Liebe Evelyn, ich verstehe dich, aber wir, die wir in der Öffentlichkeit stehen, müssen belegen, dass es die vielen Betroffenen gibt. Dafür gibt es ja das Portal: ZEUGNIS ABLEGEN, da kann man ja sehen, dass es um viele Menschen geht, die dieselbe Erfahrung gemacht haben. Dafür gibt es unsere Fragebögen. Wir versuchen viel und kämpfen mit Argumenten. Und ein Denkmal ist ein Denkanstoß für viele Unbeteiligte und besser als in den Museen weiterhin nur Positives zu den Verschickungen zu lesen. Grüße, Anja
Ich bin sehr entrüstet darüber dass es Menschen gibt die diese vielen Tatsachenberichte betroffener Kinder/ Menschen überhaupt anzweifeln oder versuchen ins lächerliche zu ziehen indem sie gegenteiliges behaupten oder diese Verbrechen abzumildern. Ich benutze absichtlich den Begriff ,,Verbrechen „, denn nichts anderes sind diese Taten und Missbräuche an Kindern bzw. in
diesem Fall sogar schutzbefohlener Minderjähriger!!!
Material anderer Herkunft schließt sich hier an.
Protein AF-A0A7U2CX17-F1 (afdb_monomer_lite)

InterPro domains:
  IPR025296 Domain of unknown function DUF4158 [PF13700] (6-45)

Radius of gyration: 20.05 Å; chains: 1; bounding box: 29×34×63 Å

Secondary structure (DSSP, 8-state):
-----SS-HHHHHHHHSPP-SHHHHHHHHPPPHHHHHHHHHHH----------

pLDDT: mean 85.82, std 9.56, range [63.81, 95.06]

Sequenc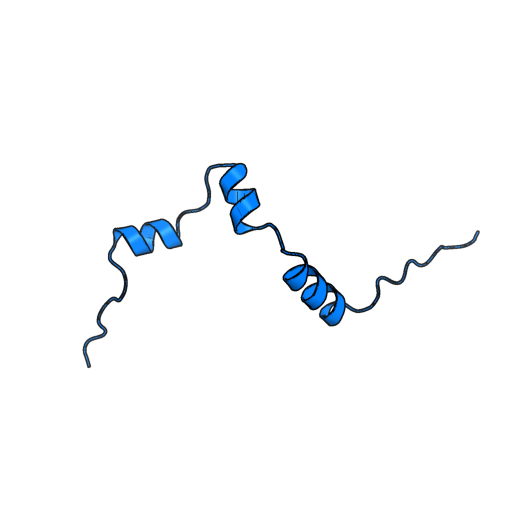e (53 aa):
MPRRSILSAAERESLLALPDTKDELIRHYTFSESDLSIIRQRRGPVVFRRRLH

Structure (mmCIF, N/CA/C/O backbone):
data_AF-A0A7U2CX17-F1
#
_entry.id   AF-A0A7U2CX17-F1
#
loop_
_atom_site.group_PDB
_atom_site.id
_atom_site.type_symbol
_atom_site.label_atom_id
_atom_site.label_alt_id
_atom_site.label_comp_id
_atom_site.label_asym_id
_atom_site.label_entity_id
_atom_site.label_seq_id
_atom_site.pdbx_PDB_ins_code
_atom_site.Cartn_x
_atom_site.Cartn_y
_atom_site.Cartn_z
_atom_site.occupancy
_atom_site.B_iso_or_equiv
_atom_site.auth_seq_id
_atom_site.auth_comp_id
_atom_site.auth_asym_id
_atom_site.auth_atom_id
_atom_site.pdbx_PDB_model_num
ATOM 1 N N . MET A 1 1 ? -1.803 -24.627 22.335 1.00 74.38 1 MET A N 1
ATOM 2 C CA . MET A 1 1 ? -1.495 -23.233 22.727 1.00 74.38 1 MET A CA 1
ATOM 3 C C . MET A 1 1 ? -2.550 -22.303 22.144 1.00 74.38 1 MET A C 1
ATOM 5 O O . MET A 1 1 ? -2.802 -22.418 20.947 1.00 74.38 1 MET A O 1
ATOM 9 N N . PRO A 1 2 ? -3.196 -21.436 22.943 1.00 71.94 2 PRO A N 1
ATOM 10 C CA . PRO A 1 2 ? -4.176 -20.489 22.421 1.00 71.94 2 PRO A CA 1
ATOM 11 C C . PRO A 1 2 ? -3.459 -19.400 21.614 1.00 71.94 2 PRO A C 1
ATOM 13 O O . PRO A 1 2 ? -2.497 -18.797 22.090 1.00 71.94 2 PRO A O 1
ATOM 16 N N . ARG A 1 3 ? -3.905 -19.155 20.378 1.00 78.94 3 ARG A N 1
ATOM 17 C CA . ARG A 1 3 ? -3.404 -18.035 19.573 1.00 78.94 3 ARG A CA 1
ATOM 18 C C . ARG A 1 3 ? -4.000 -16.750 20.140 1.00 78.94 3 ARG A C 1
ATOM 20 O 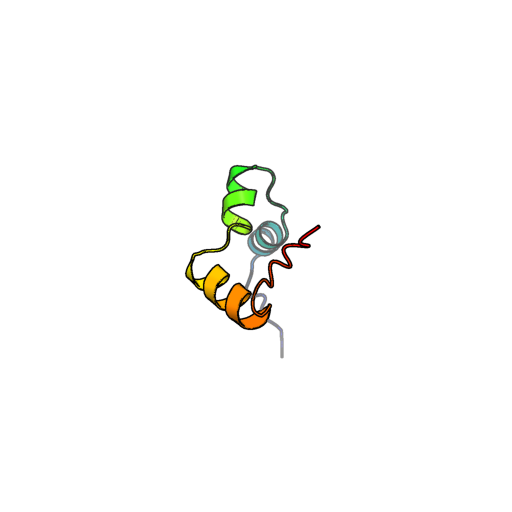O . ARG A 1 3 ? -5.209 -16.556 20.068 1.00 78.94 3 ARG A O 1
ATOM 27 N N . ARG A 1 4 ? -3.165 -15.892 20.730 1.00 81.25 4 ARG A N 1
ATOM 28 C CA . ARG A 1 4 ? -3.587 -14.542 21.120 1.00 81.25 4 ARG A CA 1
ATOM 29 C C . ARG A 1 4 ? -3.701 -13.712 19.847 1.00 81.25 4 ARG A C 1
ATOM 31 O O . ARG A 1 4 ? -2.747 -13.647 19.075 1.00 81.25 4 ARG A O 1
ATOM 38 N N . SER A 1 5 ? -4.870 -13.122 19.621 1.00 82.94 5 SER A N 1
ATOM 39 C CA . SER A 1 5 ? -5.009 -12.100 18.589 1.00 82.94 5 SER A CA 1
ATOM 40 C C . SER A 1 5 ? -4.134 -10.911 18.974 1.00 82.94 5 SER A C 1
ATOM 42 O O . SER A 1 5 ? -4.237 -10.428 20.099 1.00 82.94 5 SER A O 1
ATOM 44 N N . ILE A 1 6 ? -3.255 -10.484 18.067 1.00 91.19 6 ILE A N 1
ATOM 45 C CA . ILE A 1 6 ? -2.404 -9.297 18.256 1.00 91.19 6 ILE A CA 1
ATOM 46 C C . ILE A 1 6 ? -3.207 -8.024 17.967 1.00 91.19 6 ILE A C 1
ATOM 48 O O . ILE A 1 6 ? -2.944 -6.989 18.563 1.00 91.19 6 ILE A O 1
ATOM 52 N N . LEU A 1 7 ? -4.201 -8.127 17.082 1.00 91.12 7 LEU A N 1
ATOM 53 C CA . LEU A 1 7 ? -5.053 -7.022 16.665 1.00 91.12 7 LEU A CA 1
ATOM 54 C C . LEU A 1 7 ? -6.440 -7.149 17.296 1.00 91.12 7 LEU A C 1
ATOM 56 O O . LEU A 1 7 ? -7.004 -8.246 17.399 1.00 91.12 7 LEU A O 1
ATOM 60 N N . SER A 1 8 ? -7.010 -6.017 17.676 1.00 92.50 8 SER A N 1
ATOM 61 C CA . SER A 1 8 ? -8.442 -5.864 17.897 1.00 92.50 8 SER A CA 1
ATOM 62 C C . SER A 1 8 ? -9.220 -6.038 16.585 1.00 92.50 8 SER A C 1
ATOM 64 O O . SER A 1 8 ? -8.662 -6.016 15.484 1.00 92.50 8 SER A O 1
ATOM 66 N N . ALA A 1 9 ? -10.539 -6.214 16.694 1.00 91.25 9 ALA A N 1
ATOM 67 C CA . ALA A 1 9 ? -11.407 -6.318 15.522 1.00 91.25 9 ALA A CA 1
ATOM 68 C C . ALA A 1 9 ? -11.330 -5.060 14.637 1.00 91.25 9 ALA A C 1
ATOM 70 O O . ALA A 1 9 ? -11.210 -5.191 13.423 1.00 91.25 9 ALA A O 1
ATOM 71 N N . ALA A 1 10 ? -11.303 -3.872 15.250 1.00 91.25 10 ALA A N 1
ATOM 72 C CA . ALA A 1 10 ? -11.217 -2.597 14.542 1.00 91.25 10 ALA A CA 1
ATOM 73 C C . ALA A 1 10 ? -9.869 -2.413 13.824 1.00 91.25 10 ALA A C 1
ATOM 75 O O . ALA A 1 10 ? -9.833 -1.983 12.676 1.00 91.25 10 ALA A O 1
ATOM 76 N N . GLU A 1 11 ? -8.753 -2.795 14.456 1.00 92.62 11 GLU A N 1
ATOM 77 C CA . GLU A 1 11 ? -7.432 -2.741 13.809 1.00 92.62 11 GLU A CA 1
ATOM 78 C C . GLU A 1 11 ? -7.348 -3.700 12.619 1.00 92.62 11 GLU A C 1
ATOM 80 O O . GLU A 1 11 ? -6.787 -3.365 11.577 1.00 92.62 11 GLU A O 1
ATOM 85 N N . ARG A 1 12 ? -7.938 -4.894 12.749 1.00 92.06 12 ARG A N 1
ATOM 86 C CA . ARG A 1 12 ? -8.016 -5.847 11.641 1.00 92.06 12 ARG A CA 1
ATOM 87 C C . ARG A 1 12 ? -8.871 -5.311 10.494 1.00 92.06 12 ARG A C 1
ATOM 89 O O . ARG A 1 12 ? -8.503 -5.499 9.339 1.00 92.06 12 ARG A O 1
ATOM 96 N N . GLU A 1 13 ? -10.002 -4.690 10.804 1.00 91.75 13 GLU A N 1
ATOM 97 C CA . GLU A 1 13 ? -10.892 -4.096 9.808 1.00 91.75 13 GLU A CA 1
ATOM 98 C C . GLU A 1 13 ? -10.205 -2.945 9.072 1.00 91.75 13 GLU A C 1
ATOM 100 O O . GLU A 1 13 ? -10.180 -2.946 7.847 1.00 91.75 13 GLU A O 1
ATOM 105 N N . SER A 1 14 ? -9.525 -2.049 9.791 1.00 87.12 14 SER A N 1
ATOM 106 C CA . SER A 1 14 ? -8.751 -0.959 9.188 1.00 87.12 14 SER A CA 1
ATOM 107 C C . SER A 1 14 ? -7.613 -1.453 8.287 1.00 87.12 14 SER A C 1
ATOM 109 O O . SER A 1 14 ? -7.351 -0.836 7.260 1.00 87.12 14 SER A O 1
ATOM 111 N N . LEU A 1 15 ? -6.956 -2.568 8.627 1.00 87.50 15 LEU A N 1
ATOM 112 C CA . LEU A 1 15 ? -5.893 -3.151 7.798 1.00 87.50 15 LEU A CA 1
ATOM 113 C C . LEU A 1 15 ? -6.419 -3.733 6.476 1.00 87.50 15 LEU A C 1
ATOM 115 O O . LEU A 1 15 ? -5.690 -3.780 5.487 1.00 87.50 15 LEU A O 1
ATOM 119 N N . LEU A 1 16 ? -7.655 -4.236 6.484 1.00 88.62 16 LEU A N 1
ATOM 120 C CA . LEU A 1 16 ? -8.298 -4.858 5.325 1.00 88.62 16 LEU A CA 1
ATOM 121 C C . LEU A 1 16 ? -9.177 -3.882 4.537 1.00 88.62 16 LEU A C 1
ATOM 123 O O . LEU A 1 16 ? -9.610 -4.220 3.435 1.00 88.62 16 LEU A O 1
ATOM 127 N N . ALA A 1 17 ? -9.447 -2.704 5.096 1.00 88.81 17 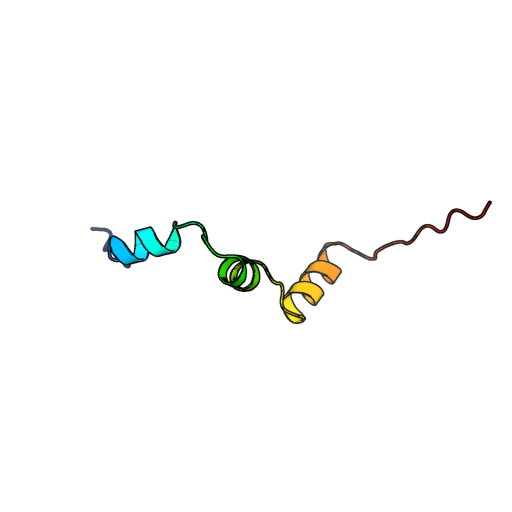ALA A N 1
ATOM 128 C CA . ALA A 1 17 ? -10.173 -1.649 4.422 1.00 88.81 17 ALA A CA 1
ATOM 129 C C . ALA A 1 17 ? -9.396 -1.190 3.186 1.00 88.81 17 ALA A C 1
ATOM 131 O O . ALA A 1 17 ? -8.175 -1.009 3.210 1.00 88.81 17 ALA A O 1
ATOM 132 N N . LEU A 1 18 ? -10.123 -1.014 2.089 1.00 87.69 18 LEU A N 1
ATOM 133 C CA . LEU A 1 18 ? -9.567 -0.378 0.909 1.00 87.69 18 LEU A CA 1
ATOM 134 C C . LEU A 1 18 ? -9.489 1.133 1.168 1.00 87.69 18 LEU A C 1
ATOM 136 O O . LEU A 1 18 ? -10.378 1.677 1.817 1.00 87.69 18 LEU A O 1
ATOM 140 N N . PR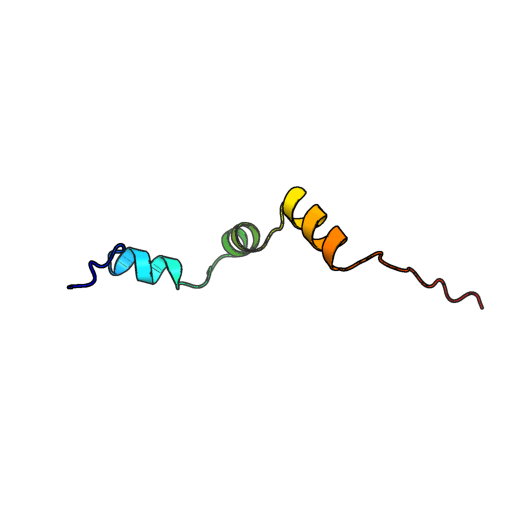O A 1 19 ? -8.439 1.818 0.692 1.00 89.06 19 PRO A N 1
ATOM 141 C CA . PRO A 1 19 ? -8.381 3.270 0.774 1.00 89.06 19 PRO A CA 1
ATOM 142 C C . PRO A 1 19 ? -9.488 3.886 -0.089 1.00 89.06 19 PRO A C 1
ATOM 144 O O . PRO A 1 19 ? -9.552 3.640 -1.296 1.00 89.06 19 PRO A O 1
ATOM 147 N N . ASP A 1 20 ? -10.334 4.702 0.533 1.00 90.62 20 ASP A N 1
ATOM 148 C CA . ASP A 1 20 ? -11.505 5.309 -0.111 1.00 90.62 20 ASP A CA 1
ATOM 149 C C . ASP A 1 20 ? -11.166 6.652 -0.774 1.00 90.62 20 ASP A C 1
ATOM 151 O O . ASP A 1 20 ? -11.908 7.158 -1.623 1.00 90.62 20 ASP A O 1
ATOM 155 N N . THR A 1 21 ? -10.023 7.242 -0.408 1.00 92.50 21 THR A N 1
ATOM 156 C CA . THR A 1 21 ? -9.581 8.542 -0.916 1.00 92.50 21 THR A CA 1
ATOM 157 C C . THR A 1 21 ? -8.373 8.434 -1.843 1.00 92.50 21 THR A C 1
ATOM 159 O O . THR A 1 21 ? -7.533 7.536 -1.753 1.00 92.50 21 THR A O 1
ATOM 162 N N . LYS A 1 22 ? -8.247 9.414 -2.746 1.00 92.25 22 LYS A N 1
ATOM 163 C CA . LYS A 1 22 ? -7.083 9.514 -3.637 1.00 92.25 22 LYS A CA 1
ATOM 164 C C . LYS A 1 22 ? -5.782 9.730 -2.868 1.00 92.25 22 LYS A C 1
ATOM 166 O O . LYS A 1 22 ? -4.768 9.157 -3.250 1.00 92.25 22 LYS A O 1
ATOM 171 N N . ASP A 1 23 ? -5.810 10.517 -1.798 1.00 92.69 23 ASP A N 1
ATOM 172 C CA . ASP A 1 23 ? -4.616 10.793 -0.996 1.00 92.69 23 ASP A CA 1
ATOM 173 C C . ASP A 1 23 ? -4.128 9.535 -0.271 1.00 92.69 23 ASP A C 1
ATOM 175 O O . ASP A 1 23 ? -2.928 9.260 -0.237 1.00 92.69 23 ASP A O 1
ATOM 179 N N . GLU A 1 24 ? -5.048 8.713 0.239 1.00 91.00 24 GLU A N 1
ATOM 180 C CA . GLU A 1 24 ? -4.703 7.415 0.818 1.00 91.00 24 GLU A CA 1
ATOM 181 C C . GLU A 1 24 ? -4.158 6.458 -0.238 1.00 91.00 24 GLU A C 1
ATOM 183 O O . GLU A 1 24 ? -3.140 5.814 0.005 1.00 91.00 24 GLU A O 1
ATOM 188 N N . LEU A 1 25 ? -4.756 6.405 -1.431 1.00 90.94 25 LEU A N 1
ATOM 189 C CA . LEU A 1 25 ? -4.215 5.618 -2.542 1.00 90.94 25 LEU A CA 1
ATOM 190 C C . LEU A 1 25 ? -2.779 6.035 -2.882 1.00 90.94 25 LEU A C 1
ATOM 192 O O . LEU A 1 25 ? -1.898 5.184 -2.995 1.00 90.94 25 LEU A O 1
ATOM 196 N N . ILE A 1 26 ? -2.518 7.339 -2.998 1.00 92.56 26 ILE A N 1
ATOM 197 C CA . ILE A 1 26 ? -1.170 7.860 -3.245 1.00 92.56 26 ILE A CA 1
ATOM 198 C C . ILE A 1 26 ? -0.234 7.432 -2.113 1.00 92.56 26 ILE A C 1
ATOM 200 O O . ILE A 1 26 ? 0.840 6.900 -2.384 1.00 92.56 26 ILE A O 1
ATOM 204 N N . ARG A 1 27 ? -0.639 7.586 -0.850 1.00 88.19 27 ARG A N 1
ATOM 205 C CA . ARG A 1 27 ? 0.174 7.192 0.308 1.00 88.19 27 ARG A CA 1
ATOM 206 C C . ARG A 1 27 ? 0.482 5.692 0.339 1.00 88.19 27 ARG A C 1
ATOM 208 O O . ARG A 1 27 ? 1.604 5.321 0.664 1.00 88.19 27 ARG A O 1
ATOM 215 N N . HIS A 1 28 ? -0.491 4.837 0.028 1.00 87.31 28 HIS A N 1
ATOM 216 C CA . HIS A 1 28 ? -0.344 3.381 0.121 1.00 87.31 28 HIS A CA 1
ATOM 217 C C . HIS A 1 28 ? 0.375 2.758 -1.083 1.00 87.31 28 HIS A C 1
ATOM 219 O O . HIS A 1 28 ? 0.965 1.689 -0.938 1.00 87.31 28 HIS A O 1
ATOM 225 N N . TYR A 1 29 ? 0.357 3.411 -2.251 1.00 87.56 29 TYR A N 1
ATOM 226 C CA . TYR A 1 29 ? 0.862 2.831 -3.502 1.00 87.56 29 TYR A CA 1
ATOM 227 C C . TYR A 1 29 ? 1.966 3.640 -4.197 1.00 87.56 29 TYR A C 1
ATOM 229 O O . TYR A 1 29 ? 2.413 3.254 -5.279 1.00 87.56 29 TYR A O 1
ATOM 237 N N . THR A 1 30 ? 2.446 4.733 -3.600 1.00 93.25 30 THR A N 1
ATOM 238 C CA . THR A 1 30 ? 3.623 5.446 -4.118 1.00 93.25 30 THR A CA 1
ATOM 239 C C . THR A 1 30 ? 4.903 4.772 -3.647 1.00 93.25 30 THR A C 1
ATOM 241 O O . THR A 1 30 ? 5.135 4.608 -2.453 1.00 93.25 30 THR A O 1
ATOM 244 N N . PHE A 1 31 ? 5.763 4.420 -4.599 1.00 94.25 31 PHE A N 1
ATOM 245 C CA . PHE A 1 31 ? 7.101 3.919 -4.310 1.00 94.25 31 PHE A CA 1
ATOM 246 C C . PHE A 1 31 ? 8.053 5.062 -3.963 1.00 94.25 31 PHE A C 1
ATOM 248 O O . PHE A 1 31 ? 8.126 6.060 -4.681 1.00 94.25 31 PHE A O 1
ATOM 255 N N . SER A 1 32 ? 8.824 4.881 -2.893 1.00 92.94 32 SER A N 1
ATOM 256 C CA . SER A 1 32 ? 9.950 5.753 -2.569 1.00 92.94 32 SER A CA 1
ATOM 257 C C . SER A 1 32 ? 11.096 5.580 -3.573 1.00 92.94 32 SER A C 1
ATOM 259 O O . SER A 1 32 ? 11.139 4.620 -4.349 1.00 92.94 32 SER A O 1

Ich bin selbst betroffen und ich habe nun schon mein ganzes Leben mit den Folgen zu kämpfen. Ich bin seitdem einfach noch kränker geworden.
Ich kann gar nicht nach Borkum fahren und mir Denkmäler begucken. Ich müsste mich übergeben wenn ich an den Ort zurückkehren müsste an dem die Weichen meines Lebens so verderblich gestellt worden sind.
Hier wurden systematisch Kinderseelen zerstört mit negativen Auswirkungen
für den Rest des gesamten Lebens.
Was ??? frage ich jeden Einzelnen…was soll das wieder gut machen???
Ich bewundere diejenigen die ihre Geschichte und die Geschehnisse
in die Öffentlichkeit getragen haben und ans Tageslicht gebracht haben…
Ich habe das Trauma mein ganzes Leben bis Heute nicht überwinden oder aufarbeiten können, trotz Therapien.
Und…ich verachte diese Menschen die daher kommen und meinen sie könnten diese fürchterlichen Tatsachen, Verbrechen und Leid, einfach verharmlosen oder anzweifeln.
Weiterhin bin ich der Meinung dass dieses ganze Land und dessen Regierung für diese Schande geradezustehen hat.
Nicht wir die Betroffenen müssen um Anerkennung betteln!!!